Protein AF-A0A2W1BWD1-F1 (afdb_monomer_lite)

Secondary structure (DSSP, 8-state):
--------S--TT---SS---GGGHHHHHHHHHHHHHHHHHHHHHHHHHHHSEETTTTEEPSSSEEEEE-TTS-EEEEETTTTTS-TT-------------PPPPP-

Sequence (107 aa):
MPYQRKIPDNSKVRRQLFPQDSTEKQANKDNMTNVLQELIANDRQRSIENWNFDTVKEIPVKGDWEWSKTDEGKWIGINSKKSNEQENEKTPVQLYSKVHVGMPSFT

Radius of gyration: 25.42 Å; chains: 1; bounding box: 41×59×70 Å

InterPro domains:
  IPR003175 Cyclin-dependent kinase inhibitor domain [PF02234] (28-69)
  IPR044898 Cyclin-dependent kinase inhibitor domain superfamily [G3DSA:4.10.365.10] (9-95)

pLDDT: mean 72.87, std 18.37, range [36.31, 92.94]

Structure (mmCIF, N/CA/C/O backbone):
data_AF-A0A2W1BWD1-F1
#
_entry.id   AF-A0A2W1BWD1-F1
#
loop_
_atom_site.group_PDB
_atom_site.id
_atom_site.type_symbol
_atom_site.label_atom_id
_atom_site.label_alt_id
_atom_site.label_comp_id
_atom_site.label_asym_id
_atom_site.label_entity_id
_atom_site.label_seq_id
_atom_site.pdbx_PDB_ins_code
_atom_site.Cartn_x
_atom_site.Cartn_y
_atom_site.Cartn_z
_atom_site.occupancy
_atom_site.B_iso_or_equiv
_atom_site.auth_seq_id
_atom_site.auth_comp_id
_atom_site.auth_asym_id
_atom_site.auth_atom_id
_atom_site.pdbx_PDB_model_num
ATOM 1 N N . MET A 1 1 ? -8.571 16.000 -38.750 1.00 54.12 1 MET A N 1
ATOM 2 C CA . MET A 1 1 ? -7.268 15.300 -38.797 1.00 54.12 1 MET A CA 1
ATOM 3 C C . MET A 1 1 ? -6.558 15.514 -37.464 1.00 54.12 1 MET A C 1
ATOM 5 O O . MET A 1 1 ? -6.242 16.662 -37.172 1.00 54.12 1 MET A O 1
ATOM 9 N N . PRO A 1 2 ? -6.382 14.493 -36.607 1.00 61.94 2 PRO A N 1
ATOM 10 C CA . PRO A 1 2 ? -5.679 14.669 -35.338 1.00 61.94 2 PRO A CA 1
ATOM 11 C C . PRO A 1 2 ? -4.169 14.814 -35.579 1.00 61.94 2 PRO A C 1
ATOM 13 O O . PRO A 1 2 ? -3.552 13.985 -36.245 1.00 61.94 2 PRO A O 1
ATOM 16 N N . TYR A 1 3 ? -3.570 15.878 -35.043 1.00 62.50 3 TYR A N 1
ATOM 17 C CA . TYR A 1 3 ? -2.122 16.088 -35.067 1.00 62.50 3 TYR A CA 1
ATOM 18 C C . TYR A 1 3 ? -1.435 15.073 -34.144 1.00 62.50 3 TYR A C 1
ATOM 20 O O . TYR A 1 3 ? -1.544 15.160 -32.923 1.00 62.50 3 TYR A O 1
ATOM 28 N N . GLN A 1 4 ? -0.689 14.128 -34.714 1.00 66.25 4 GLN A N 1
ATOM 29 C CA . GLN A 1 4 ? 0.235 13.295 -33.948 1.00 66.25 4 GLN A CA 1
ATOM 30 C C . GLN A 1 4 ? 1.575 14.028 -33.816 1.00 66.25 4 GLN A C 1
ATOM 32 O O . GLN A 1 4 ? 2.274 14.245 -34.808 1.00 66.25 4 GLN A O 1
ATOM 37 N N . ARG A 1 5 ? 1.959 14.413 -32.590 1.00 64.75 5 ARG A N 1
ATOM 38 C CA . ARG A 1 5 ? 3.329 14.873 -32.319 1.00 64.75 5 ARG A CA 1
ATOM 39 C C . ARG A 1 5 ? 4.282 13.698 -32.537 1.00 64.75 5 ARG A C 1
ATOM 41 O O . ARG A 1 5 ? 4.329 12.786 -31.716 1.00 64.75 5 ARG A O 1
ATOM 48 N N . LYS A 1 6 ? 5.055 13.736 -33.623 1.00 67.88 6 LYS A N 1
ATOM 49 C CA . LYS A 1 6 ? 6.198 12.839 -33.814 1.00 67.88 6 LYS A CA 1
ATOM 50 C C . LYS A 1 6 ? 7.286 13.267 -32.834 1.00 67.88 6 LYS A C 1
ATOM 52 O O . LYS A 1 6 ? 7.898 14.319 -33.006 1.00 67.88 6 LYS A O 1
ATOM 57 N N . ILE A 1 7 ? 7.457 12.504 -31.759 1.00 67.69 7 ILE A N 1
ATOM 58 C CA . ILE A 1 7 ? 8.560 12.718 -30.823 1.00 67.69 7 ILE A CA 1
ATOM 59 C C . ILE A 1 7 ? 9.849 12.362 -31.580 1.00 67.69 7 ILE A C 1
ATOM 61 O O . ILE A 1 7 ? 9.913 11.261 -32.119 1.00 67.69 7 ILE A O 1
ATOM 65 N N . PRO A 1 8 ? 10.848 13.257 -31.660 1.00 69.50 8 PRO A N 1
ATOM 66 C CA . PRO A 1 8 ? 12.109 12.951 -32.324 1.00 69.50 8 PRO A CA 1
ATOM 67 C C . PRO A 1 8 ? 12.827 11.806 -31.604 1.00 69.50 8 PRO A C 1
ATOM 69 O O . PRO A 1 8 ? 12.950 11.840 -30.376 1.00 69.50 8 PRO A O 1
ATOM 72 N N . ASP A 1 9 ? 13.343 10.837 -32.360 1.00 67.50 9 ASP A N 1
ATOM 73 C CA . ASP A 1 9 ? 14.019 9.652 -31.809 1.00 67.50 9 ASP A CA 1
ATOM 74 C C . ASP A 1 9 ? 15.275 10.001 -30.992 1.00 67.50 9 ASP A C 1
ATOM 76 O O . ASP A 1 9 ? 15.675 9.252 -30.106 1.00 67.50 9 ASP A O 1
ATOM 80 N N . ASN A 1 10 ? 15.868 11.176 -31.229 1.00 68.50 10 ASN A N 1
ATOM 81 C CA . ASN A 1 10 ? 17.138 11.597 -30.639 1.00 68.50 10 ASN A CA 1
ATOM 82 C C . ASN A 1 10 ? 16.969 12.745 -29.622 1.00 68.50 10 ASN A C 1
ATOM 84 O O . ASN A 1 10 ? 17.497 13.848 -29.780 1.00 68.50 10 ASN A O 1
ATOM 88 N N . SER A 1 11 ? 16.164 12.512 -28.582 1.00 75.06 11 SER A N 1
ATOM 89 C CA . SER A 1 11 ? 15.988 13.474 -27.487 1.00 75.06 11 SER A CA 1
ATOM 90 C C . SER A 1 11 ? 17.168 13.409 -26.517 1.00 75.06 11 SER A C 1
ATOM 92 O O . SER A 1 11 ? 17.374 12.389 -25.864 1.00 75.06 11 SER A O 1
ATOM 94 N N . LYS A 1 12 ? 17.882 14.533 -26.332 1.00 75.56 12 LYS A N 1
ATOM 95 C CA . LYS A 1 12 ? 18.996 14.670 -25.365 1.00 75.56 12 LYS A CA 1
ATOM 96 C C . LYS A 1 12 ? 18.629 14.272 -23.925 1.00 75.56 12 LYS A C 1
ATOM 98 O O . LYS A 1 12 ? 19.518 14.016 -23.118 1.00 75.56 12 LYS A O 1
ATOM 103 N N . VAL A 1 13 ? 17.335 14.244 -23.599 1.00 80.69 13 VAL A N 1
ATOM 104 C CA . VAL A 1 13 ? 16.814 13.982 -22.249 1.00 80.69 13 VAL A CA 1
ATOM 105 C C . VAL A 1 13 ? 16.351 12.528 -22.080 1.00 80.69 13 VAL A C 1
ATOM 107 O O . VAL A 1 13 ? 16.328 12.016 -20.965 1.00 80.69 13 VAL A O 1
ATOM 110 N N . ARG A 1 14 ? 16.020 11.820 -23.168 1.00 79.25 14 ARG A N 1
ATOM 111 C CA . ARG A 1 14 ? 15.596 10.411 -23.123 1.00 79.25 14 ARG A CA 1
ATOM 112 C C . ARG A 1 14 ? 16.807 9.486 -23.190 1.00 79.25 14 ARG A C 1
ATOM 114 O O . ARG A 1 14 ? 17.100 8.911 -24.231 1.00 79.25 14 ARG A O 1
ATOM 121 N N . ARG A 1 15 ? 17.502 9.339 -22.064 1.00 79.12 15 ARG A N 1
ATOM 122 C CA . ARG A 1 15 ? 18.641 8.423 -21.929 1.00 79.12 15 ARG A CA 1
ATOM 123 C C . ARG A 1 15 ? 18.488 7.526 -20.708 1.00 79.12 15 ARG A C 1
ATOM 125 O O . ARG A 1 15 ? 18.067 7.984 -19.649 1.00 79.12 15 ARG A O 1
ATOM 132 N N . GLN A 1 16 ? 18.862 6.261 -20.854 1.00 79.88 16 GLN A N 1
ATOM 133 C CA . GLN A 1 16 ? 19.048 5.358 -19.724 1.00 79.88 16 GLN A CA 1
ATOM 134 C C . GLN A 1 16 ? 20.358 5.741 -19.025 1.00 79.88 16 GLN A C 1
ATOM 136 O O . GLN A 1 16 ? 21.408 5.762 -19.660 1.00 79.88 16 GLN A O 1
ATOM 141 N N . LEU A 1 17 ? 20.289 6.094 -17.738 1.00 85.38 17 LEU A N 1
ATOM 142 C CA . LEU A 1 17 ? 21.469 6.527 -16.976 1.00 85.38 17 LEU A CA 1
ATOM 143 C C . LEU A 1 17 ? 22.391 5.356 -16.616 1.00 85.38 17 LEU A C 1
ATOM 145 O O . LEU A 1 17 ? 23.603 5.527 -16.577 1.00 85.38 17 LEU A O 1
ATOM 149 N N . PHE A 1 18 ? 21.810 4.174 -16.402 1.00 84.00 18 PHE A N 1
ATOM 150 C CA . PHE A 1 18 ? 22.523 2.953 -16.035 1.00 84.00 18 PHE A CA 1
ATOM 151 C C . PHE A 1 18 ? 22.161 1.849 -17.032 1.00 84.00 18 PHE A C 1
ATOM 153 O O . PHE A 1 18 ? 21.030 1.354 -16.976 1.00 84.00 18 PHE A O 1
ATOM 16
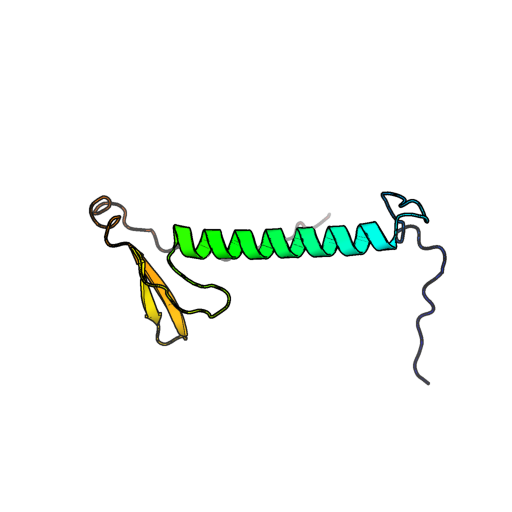0 N N . PRO A 1 19 ? 23.044 1.522 -17.995 1.00 77.75 19 PRO A N 1
ATOM 161 C CA . PRO A 1 19 ? 22.806 0.466 -18.975 1.00 77.75 19 PRO A CA 1
ATOM 162 C C . PRO A 1 19 ? 22.519 -0.869 -18.282 1.00 77.75 19 PRO A C 1
ATOM 164 O O . PRO A 1 19 ? 23.136 -1.180 -17.270 1.00 77.75 19 PRO A O 1
ATOM 167 N N . GLN A 1 20 ? 21.581 -1.645 -18.824 1.00 75.31 20 GLN A N 1
ATOM 168 C CA . GLN A 1 20 ? 21.342 -3.018 -18.377 1.00 75.31 20 GLN A CA 1
ATOM 169 C C . GLN A 1 20 ? 21.780 -3.995 -19.457 1.00 75.31 20 GLN A C 1
ATOM 171 O O . GLN A 1 20 ? 21.390 -3.841 -20.623 1.00 75.31 20 GLN A O 1
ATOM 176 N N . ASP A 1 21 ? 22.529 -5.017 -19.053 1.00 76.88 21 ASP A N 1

******

## Exercise aim
Give back exactly, and solely, the section of the data above bounded by the line containing "ATOM 103 N N" and the line containing "ATOM 167 N N", both bounding lines included and pictures omitted.

## Solution
ATOM 103 N N . VAL A 1 13 ? 17.335 14.244 -23.599 1.00 80.69 13 VAL A N 1
ATOM 104 C CA . VAL A 1 13 ? 16.814 13.982 -22.249 1.00 80.69 13 VAL A CA 1
ATOM 105 C C . VAL A 1 13 ? 16.351 12.528 -22.080 1.00 80.69 13 VAL A C 1
ATOM 107 O O . VAL A 1 13 ? 16.328 12.016 -20.965 1.00 80.69 13 VAL A O 1
ATOM 110 N N . ARG A 1 14 ? 16.020 11.820 -23.168 1.00 79.25 14 ARG A N 1
ATOM 111 C CA . ARG A 1 14 ? 15.596 10.411 -23.123 1.00 79.25 14 ARG A CA 1
ATOM 112 C C . ARG A 1 14 ? 16.807 9.486 -23.190 1.00 79.25 14 ARG A C 1
ATOM 114 O O . ARG A 1 14 ? 17.100 8.911 -24.231 1.00 79.25 14 ARG A O 1
ATOM 121 N N . ARG A 1 15 ? 17.502 9.339 -22.064 1.00 79.12 15 ARG A N 1
ATOM 122 C CA . ARG A 1 15 ? 18.641 8.423 -21.929 1.00 79.12 15 ARG A CA 1
ATOM 123 C C . ARG A 1 15 ? 18.488 7.526 -20.708 1.00 79.12 15 ARG A C 1
ATOM 125 O O . ARG A 1 15 ? 18.067 7.984 -19.649 1.00 79.12 15 ARG A O 1
ATOM 132 N N . GLN A 1 16 ? 18.862 6.261 -20.854 1.00 79.88 16 GLN A N 1
ATOM 133 C CA . GLN A 1 16 ? 19.048 5.358 -19.724 1.00 79.88 16 GLN A CA 1
ATOM 134 C C . GLN A 1 16 ? 20.358 5.741 -19.025 1.00 79.88 16 GLN A C 1
ATOM 136 O O . GLN A 1 16 ? 21.408 5.762 -19.660 1.00 79.88 16 GLN A O 1
ATOM 141 N N . LEU A 1 17 ? 20.289 6.094 -17.738 1.00 85.38 17 LEU A N 1
ATOM 142 C CA . LEU A 1 17 ? 21.469 6.527 -16.976 1.00 85.38 17 LEU A CA 1
ATOM 143 C C . LEU A 1 17 ? 22.391 5.356 -16.616 1.00 85.38 17 LEU A C 1
ATOM 145 O O . LEU A 1 17 ? 23.603 5.527 -16.577 1.00 85.38 17 LEU A O 1
ATOM 149 N N . PHE A 1 18 ? 21.810 4.174 -16.402 1.00 84.00 18 PHE A N 1
ATOM 150 C CA . PHE A 1 18 ? 22.523 2.953 -16.035 1.00 84.00 18 PHE A CA 1
ATOM 151 C C . PHE A 1 18 ? 22.161 1.849 -17.032 1.00 84.00 18 PHE A C 1
ATOM 153 O O . PHE A 1 18 ? 21.030 1.354 -16.976 1.00 84.00 18 PHE A O 1
ATOM 16
0 N N . PRO A 1 19 ? 23.044 1.522 -17.995 1.00 77.75 19 PRO A N 1
ATOM 161 C CA . PRO A 1 19 ? 22.806 0.466 -18.975 1.00 77.75 19 PRO A CA 1
ATOM 162 C C . PRO A 1 19 ? 22.519 -0.869 -18.282 1.00 77.75 19 PRO A C 1
ATOM 164 O O . PRO A 1 19 ? 23.136 -1.180 -17.270 1.00 77.75 19 PRO A O 1
ATOM 167 N N . GLN A 1 20 ? 21.581 -1.645 -18.824 1.00 75.31 20 GLN A N 1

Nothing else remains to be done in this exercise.